To do
Repeat only the lines below that run from the line with "ATOM 116 C C" to the line with "ATOM 130 N N", ends included; skip every picture.

The data
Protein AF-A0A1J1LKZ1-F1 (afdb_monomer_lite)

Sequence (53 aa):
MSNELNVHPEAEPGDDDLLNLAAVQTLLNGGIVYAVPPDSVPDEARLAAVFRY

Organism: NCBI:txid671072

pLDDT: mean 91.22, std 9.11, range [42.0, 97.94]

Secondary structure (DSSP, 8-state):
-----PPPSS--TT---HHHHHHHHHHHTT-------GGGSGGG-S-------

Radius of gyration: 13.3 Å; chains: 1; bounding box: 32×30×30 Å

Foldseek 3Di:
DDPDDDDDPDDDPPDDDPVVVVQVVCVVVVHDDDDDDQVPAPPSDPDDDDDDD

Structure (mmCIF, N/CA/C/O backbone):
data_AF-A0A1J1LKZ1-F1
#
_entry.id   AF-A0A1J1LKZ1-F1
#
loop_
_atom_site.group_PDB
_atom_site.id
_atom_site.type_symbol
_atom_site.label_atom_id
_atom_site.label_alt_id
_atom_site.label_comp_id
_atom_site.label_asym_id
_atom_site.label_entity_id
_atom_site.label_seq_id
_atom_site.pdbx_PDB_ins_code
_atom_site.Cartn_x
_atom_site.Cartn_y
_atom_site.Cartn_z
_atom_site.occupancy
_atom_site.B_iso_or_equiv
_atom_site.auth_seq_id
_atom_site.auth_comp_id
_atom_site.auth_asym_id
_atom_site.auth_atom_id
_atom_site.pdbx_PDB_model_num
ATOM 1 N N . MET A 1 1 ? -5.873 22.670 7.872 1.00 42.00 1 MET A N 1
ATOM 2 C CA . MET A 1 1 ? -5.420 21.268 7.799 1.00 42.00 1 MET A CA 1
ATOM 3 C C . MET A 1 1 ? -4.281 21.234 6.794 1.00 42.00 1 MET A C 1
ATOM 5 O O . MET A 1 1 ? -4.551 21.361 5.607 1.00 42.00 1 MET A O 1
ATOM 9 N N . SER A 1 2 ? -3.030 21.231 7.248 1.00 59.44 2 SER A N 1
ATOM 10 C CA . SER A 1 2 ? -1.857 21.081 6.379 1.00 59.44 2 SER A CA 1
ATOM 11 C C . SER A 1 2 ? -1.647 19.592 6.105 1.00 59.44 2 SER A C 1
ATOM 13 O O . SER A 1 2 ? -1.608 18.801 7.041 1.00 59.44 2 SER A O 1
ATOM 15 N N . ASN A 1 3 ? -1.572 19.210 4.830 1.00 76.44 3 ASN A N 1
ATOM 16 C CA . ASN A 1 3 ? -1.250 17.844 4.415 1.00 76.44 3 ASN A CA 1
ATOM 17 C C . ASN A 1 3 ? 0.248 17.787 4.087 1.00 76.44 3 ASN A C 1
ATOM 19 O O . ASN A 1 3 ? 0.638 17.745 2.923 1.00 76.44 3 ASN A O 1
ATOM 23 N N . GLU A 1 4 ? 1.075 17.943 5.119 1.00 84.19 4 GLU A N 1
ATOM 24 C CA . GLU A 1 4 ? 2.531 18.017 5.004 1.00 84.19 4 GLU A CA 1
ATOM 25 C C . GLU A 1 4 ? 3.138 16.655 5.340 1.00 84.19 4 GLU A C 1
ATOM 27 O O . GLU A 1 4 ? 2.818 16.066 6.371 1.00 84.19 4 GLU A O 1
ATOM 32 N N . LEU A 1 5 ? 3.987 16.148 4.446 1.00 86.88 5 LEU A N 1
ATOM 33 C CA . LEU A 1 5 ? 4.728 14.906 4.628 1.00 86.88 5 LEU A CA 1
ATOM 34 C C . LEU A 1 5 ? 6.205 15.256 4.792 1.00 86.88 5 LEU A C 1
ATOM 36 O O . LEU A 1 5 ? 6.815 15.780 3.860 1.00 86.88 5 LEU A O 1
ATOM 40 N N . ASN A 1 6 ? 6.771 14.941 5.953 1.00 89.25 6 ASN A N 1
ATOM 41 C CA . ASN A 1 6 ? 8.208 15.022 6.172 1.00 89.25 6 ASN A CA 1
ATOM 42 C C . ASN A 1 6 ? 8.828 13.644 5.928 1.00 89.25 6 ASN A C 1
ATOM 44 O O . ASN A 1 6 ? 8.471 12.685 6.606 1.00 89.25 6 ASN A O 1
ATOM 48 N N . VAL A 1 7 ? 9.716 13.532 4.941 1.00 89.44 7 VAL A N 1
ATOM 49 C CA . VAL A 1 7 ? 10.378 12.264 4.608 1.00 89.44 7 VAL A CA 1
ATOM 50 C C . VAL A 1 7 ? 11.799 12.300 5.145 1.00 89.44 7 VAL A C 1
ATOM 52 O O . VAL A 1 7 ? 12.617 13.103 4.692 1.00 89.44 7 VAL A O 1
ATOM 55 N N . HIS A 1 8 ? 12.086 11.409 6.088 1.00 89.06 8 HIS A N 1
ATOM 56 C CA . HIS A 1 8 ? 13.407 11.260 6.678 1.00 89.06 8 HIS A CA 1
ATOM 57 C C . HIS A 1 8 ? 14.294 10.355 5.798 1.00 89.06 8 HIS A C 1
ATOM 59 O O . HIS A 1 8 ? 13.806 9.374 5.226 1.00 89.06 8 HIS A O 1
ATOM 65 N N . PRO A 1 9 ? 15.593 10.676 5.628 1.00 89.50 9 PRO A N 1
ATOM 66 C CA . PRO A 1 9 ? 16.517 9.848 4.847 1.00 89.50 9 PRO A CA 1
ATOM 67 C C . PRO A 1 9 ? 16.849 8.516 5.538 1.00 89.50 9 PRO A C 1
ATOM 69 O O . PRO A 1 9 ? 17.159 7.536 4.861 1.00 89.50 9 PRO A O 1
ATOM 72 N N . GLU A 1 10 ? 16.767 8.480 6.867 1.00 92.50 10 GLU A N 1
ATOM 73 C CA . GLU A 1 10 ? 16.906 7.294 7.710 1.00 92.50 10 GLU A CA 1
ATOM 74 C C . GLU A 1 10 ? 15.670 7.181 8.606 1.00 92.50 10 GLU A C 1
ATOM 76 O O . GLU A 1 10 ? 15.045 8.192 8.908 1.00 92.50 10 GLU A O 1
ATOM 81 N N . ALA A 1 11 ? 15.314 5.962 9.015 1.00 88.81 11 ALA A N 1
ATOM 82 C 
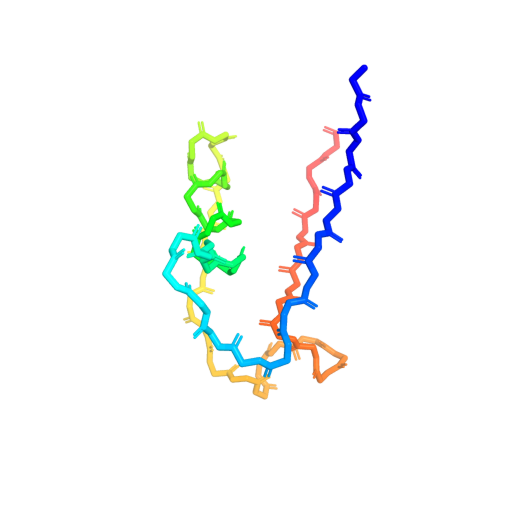CA . ALA A 1 11 ? 14.150 5.744 9.867 1.00 88.81 11 ALA A CA 1
ATOM 83 C C . ALA A 1 11 ? 14.388 6.290 11.283 1.00 88.81 11 ALA A C 1
ATOM 85 O O . ALA A 1 11 ? 15.336 5.883 11.962 1.00 88.81 11 ALA A O 1
ATOM 86 N N . GLU A 1 12 ? 13.490 7.154 11.745 1.00 93.62 12 GLU A N 1
ATOM 87 C CA . GLU A 1 12 ? 13.500 7.741 13.081 1.00 93.62 12 GLU A CA 1
ATOM 88 C C . GLU A 1 12 ? 12.382 7.157 13.971 1.00 93.62 12 GLU A C 1
ATOM 90 O O . GLU A 1 12 ? 11.356 6.667 13.486 1.00 93.62 12 GLU A O 1
ATOM 95 N N . PRO A 1 13 ? 12.540 7.173 15.309 1.00 92.44 13 PRO A N 1
ATOM 96 C CA . PRO A 1 13 ? 11.469 6.773 16.212 1.00 92.44 13 PRO A CA 1
ATOM 97 C C . PRO A 1 13 ? 10.221 7.644 16.030 1.00 92.44 13 PRO A C 1
ATOM 99 O O . PRO A 1 13 ? 10.253 8.846 16.277 1.00 92.44 13 PRO A O 1
ATOM 102 N N . GLY A 1 14 ? 9.103 7.007 15.683 1.00 89.31 14 GLY A N 1
ATOM 103 C CA . GLY A 1 14 ? 7.837 7.691 15.417 1.00 89.31 14 GLY A CA 1
ATOM 104 C C . GLY A 1 14 ? 7.517 7.852 13.932 1.00 89.31 14 GLY A C 1
ATOM 105 O O . GLY A 1 14 ? 6.405 8.276 13.629 1.00 89.31 14 GLY A O 1
ATOM 106 N N . ASP A 1 15 ? 8.429 7.471 13.034 1.00 92.38 15 ASP A N 1
ATOM 107 C CA . ASP A 1 15 ? 8.133 7.393 11.606 1.00 92.38 15 ASP A CA 1
ATOM 108 C C . ASP A 1 15 ? 7.098 6.303 11.309 1.00 92.38 15 ASP A C 1
ATOM 110 O O . ASP A 1 15 ? 7.175 5.176 11.811 1.00 92.38 15 ASP A O 1
ATOM 114 N N . ASP A 1 16 ? 6.157 6.636 10.429 1.00 90.75 16 ASP A N 1
ATOM 115 C CA . ASP A 1 16 ? 5.209 5.683 9.866 1.00 90.75 16 ASP A CA 1
ATOM 116 C C . ASP A 1 16 ? 5.757 5.072 8.568 1.00 90.75 16 ASP A C 1
ATOM 118 O O . ASP A 1 16 ? 6.259 5.766 7.679 1.00 90.75 16 ASP A O 1
ATOM 122 N N . ASP A 1 17 ? 5.576 3.762 8.398 1.00 91.19 17 ASP A N 1
ATOM 123 C CA . ASP A 1 17 ? 5.773 3.120 7.099 1.00 91.19 17 ASP A CA 1
ATOM 124 C C . ASP A 1 17 ? 4.62
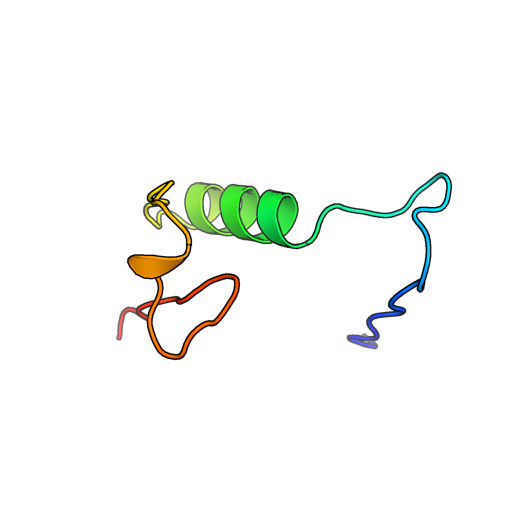0 3.516 6.163 1.00 91.19 17 ASP A C 1
ATOM 126 O O . ASP A 1 17 ? 3.478 3.076 6.324 1.00 91.19 17 ASP A O 1
ATOM 130 N N . LEU A 1 18 ? 4.924 4.347 5.164 1.00 91.25 18 LEU A N 1
ATOM 131 C CA . LEU A 1 18 ? 3.930 4.872 4.226 1.00 91.25 18 LEU A CA 1
ATOM 132 C C . LEU A 1 18 ? 3.247 3.785 3.385 1.00 91.25 18 LEU A C 1
ATOM 134 O O . LEU A 1 18 ? 2.076 3.942 3.033 1.00 91.25 18 LEU A O 1
ATOM 138 N N . LEU A 1 19 ? 3.936 2.686 3.060 1.00 93.31 19 LEU A N 1
ATOM 139 C CA . LEU A 1 19 ? 3.341 1.580 2.
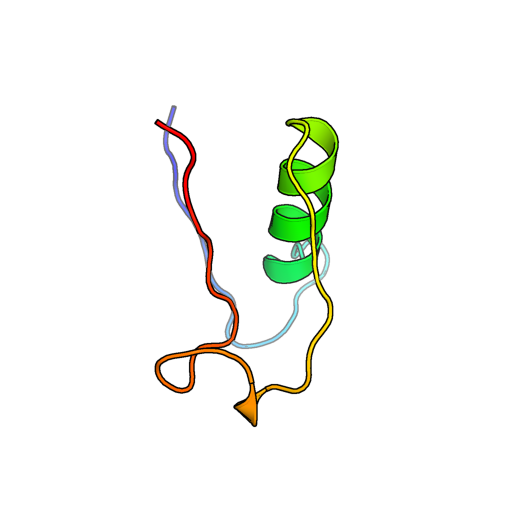304 1.00 93.31 19 LEU A CA 1
ATOM 140 C C . LEU A 1 19 ? 2.375 0.792 3.188 1.00 93.31 19 LEU A C 1
ATOM 142 O O . LEU A 1 19 ? 1.271 0.459 2.752 1.00 93.31 19 LEU A O 1
ATOM 146 N N . ASN A 1 20 ? 2.752 0.555 4.444 1.00 94.75 20 ASN A N 1
ATOM 147 C CA . ASN A 1 20 ? 1.874 -0.062 5.430 1.00 94.75 20 ASN A CA 1
ATOM 148 C C . ASN A 1 20 ? 0.651 0.822 5.718 1.00 94.75 20 ASN A C 1
ATOM 150 O O . ASN A 1 20 ? -0.480 0.336 5.708 1.00 94.75 20 ASN A O 1
ATOM 154 N N . LEU A 1 21 ? 0.855 2.129 5.900 1.00 94.44 21 LEU A N 1
ATOM 155 C CA . LEU A 1 21 ? -0.229 3.089 6.093 1.00 94.44 21 LEU A CA 1
ATOM 156 C C . LEU A 1 21 ? -1.197 3.070 4.901 1.00 94.44 21 LEU A C 1
ATOM 158 O O . LEU A 1 21 ? -2.407 2.961 5.099 1.00 94.44 21 LEU A O 1
ATOM 162 N N . ALA A 1 22 ? -0.684 3.106 3.667 1.00 95.25 22 ALA A N 1
ATOM 163 C CA . ALA A 1 22 ? -1.503 3.031 2.458 1.00 95.25 22 ALA A CA 1
ATOM 164 C C . ALA A 1 22 ? -2.283 1.708 2.356 1.00 95.25 22 ALA A C 1
ATOM 166 O O . ALA A 1 22 ? -3.465 1.718 2.000 1.00 95.25 22 ALA A O 1
ATOM 167 N N . ALA A 1 23 ? -1.664 0.576 2.704 1.00 97.12 23 ALA A N 1
ATOM 168 C CA . ALA A 1 23 ? -2.326 -0.724 2.726 1.00 97.12 23 ALA A CA 1
ATOM 169 C C . ALA A 1 23 ? -3.473 -0.762 3.751 1.00 97.12 23 ALA A C 1
ATOM 171 O O . ALA A 1 23 ? -4.599 -1.129 3.406 1.00 97.12 23 ALA A O 1
ATOM 172 N N . VAL A 1 24 ? -3.222 -0.312 4.986 1.00 97.12 24 VAL A N 1
ATOM 173 C CA . VAL A 1 24 ? -4.239 -0.235 6.047 1.00 97.12 24 VAL A CA 1
ATOM 174 C C . VAL A 1 24 ? -5.390 0.677 5.628 1.00 97.12 24 VAL A C 1
ATOM 176 O O . VAL A 1 24 ? -6.548 0.267 5.692 1.00 97.12 24 VAL A O 1
ATOM 179 N N . GLN A 1 25 ? -5.095 1.882 5.134 1.00 96.44 25 GLN A N 1
ATOM 180 C CA . GLN A 1 25 ? -6.126 2.818 4.682 1.00 96.44 25 GLN A CA 1
ATOM 181 C C . GLN A 1 25 ? -6.934 2.254 3.507 1.00 96.44 25 GLN A C 1
ATOM 183 O O . GLN A 1 25 ? -8.153 2.411 3.474 1.00 96.44 25 GLN A O 1
ATOM 188 N N . THR A 1 26 ? -6.302 1.538 2.574 1.00 97.31 26 THR A N 1
ATOM 189 C CA . THR A 1 26 ? -7.007 0.896 1.454 1.00 97.31 26 THR A CA 1
ATOM 190 C C . THR A 1 26 ? -8.014 -0.134 1.957 1.00 97.31 26 THR A C 1
ATOM 192 O O . THR A 1 26 ? -9.172 -0.106 1.541 1.00 97.31 26 THR A O 1
ATOM 195 N N . LEU A 1 27 ? -7.612 -1.002 2.890 1.00 97.56 27 LEU A N 1
ATOM 196 C CA . LEU A 1 27 ? -8.500 -2.008 3.479 1.00 97.56 27 LEU A CA 1
ATOM 197 C C . LEU A 1 27 ? -9.652 -1.364 4.263 1.00 97.56 27 LEU A C 1
ATOM 199 O O . LEU A 1 27 ? -10.806 -1.750 4.080 1.00 97.56 27 LEU A O 1
ATOM 203 N N . LEU A 1 28 ? -9.365 -0.346 5.082 1.00 97.94 28 LEU A N 1
ATOM 204 C CA . LEU A 1 28 ? -10.378 0.370 5.869 1.00 97.94 28 LEU A CA 1
ATOM 205 C C . LEU A 1 28 ? -11.431 1.063 4.994 1.00 97.94 28 LEU A C 1
ATOM 207 O O . LEU A 1 28 ? -12.590 1.159 5.388 1.00 97.94 28 LEU A O 1
ATOM 211 N N . ASN A 1 29 ? -11.049 1.500 3.794 1.00 96.56 29 ASN A N 1
ATOM 212 C CA . ASN A 1 29 ? -11.946 2.140 2.831 1.00 96.56 29 ASN A CA 1
ATOM 213 C C . ASN A 1 29 ? -12.548 1.142 1.812 1.00 96.56 29 ASN A C 1
ATOM 215 O O . ASN A 1 29 ? -13.071 1.534 0.763 1.00 96.56 29 ASN A O 1
ATOM 219 N N . GLY A 1 30 ? -12.485 -0.164 2.100 1.00 96.31 30 GLY A N 1
ATOM 220 C CA . GLY A 1 30 ? -13.101 -1.219 1.290 1.00 96.31 30 GLY A CA 1
ATOM 221 C C . GLY A 1 30 ? -12.443 -1.423 -0.077 1.00 96.31 30 GLY A C 
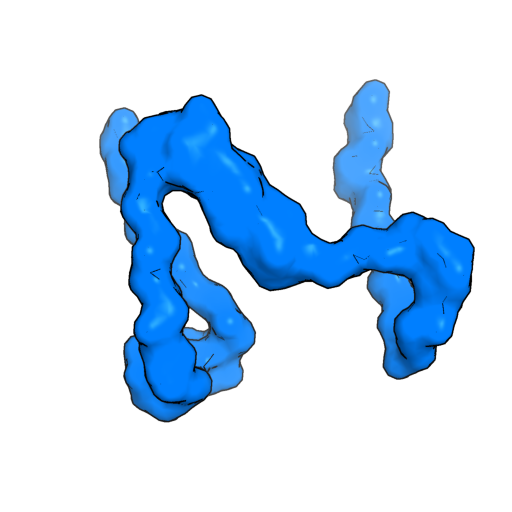1
ATOM 222 O O . GLY A 1 30 ? -13.121 -1.800 -1.037 1.00 96.31 30 GLY A O 1
ATOM 223 N N . GLY A 1 31 ? -11.158 -1.091 -0.193 1.00 97.12 31 GLY A N 1
ATOM 224 C CA . GLY A 1 31 ? -10.294 -1.481 -1.302 1.00 97.12 31 GLY A CA 1
ATOM 225 C C . GLY A 1 31 ? -9.667 -2.860 -1.078 1.00 97.12 31 GLY A C 1
ATOM 226 O O . GLY A 1 31 ? -9.909 -3.521 -0.069 1.00 97.12 31 GLY A O 1
ATOM 227 N N . ILE A 1 32 ? -8.849 -3.295 -2.035 1.00 97.25 32 ILE A N 1
ATOM 228 C CA . ILE A 1 32 ? -8.116 -4.564 -1.980 1.00 97.25 32 ILE A CA 1
ATOM 229 C C . ILE A 1 32 ? -6.629 -4.256 -2.133 1.00 97.25 32 ILE A C 1
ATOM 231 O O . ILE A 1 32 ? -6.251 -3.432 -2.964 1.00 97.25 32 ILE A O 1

Exercise output
ATOM 116 C C . ASP A 1 16 ? 5.757 5.072 8.568 1.00 90.75 16 ASP A C 1
ATOM 118 O O . ASP A 1 16 ? 6.259 5.766 7.679 1.00 90.75 16 ASP A O 1
ATOM 122 N N . ASP A 1 17 ? 5.576 3.762 8.398 1.00 91.19 17 ASP A N 1
ATOM 123 C CA . ASP A 1 17 ? 5.773 3.120 7.099 1.00 91.19 17 ASP A CA 1
ATOM 124 C C . ASP A 1 17 ? 4.62
0 3.516 6.163 1.00 91.19 17 ASP A C 1
ATOM 126 O O . ASP A 1 17 ? 3.478 3.076 6.324 1.00 91.19 17 ASP A O 1
ATOM 130 N N . LEU A 1 18 ? 4.924 4.347 5.164 1.00 91.25 18 LEU A N 1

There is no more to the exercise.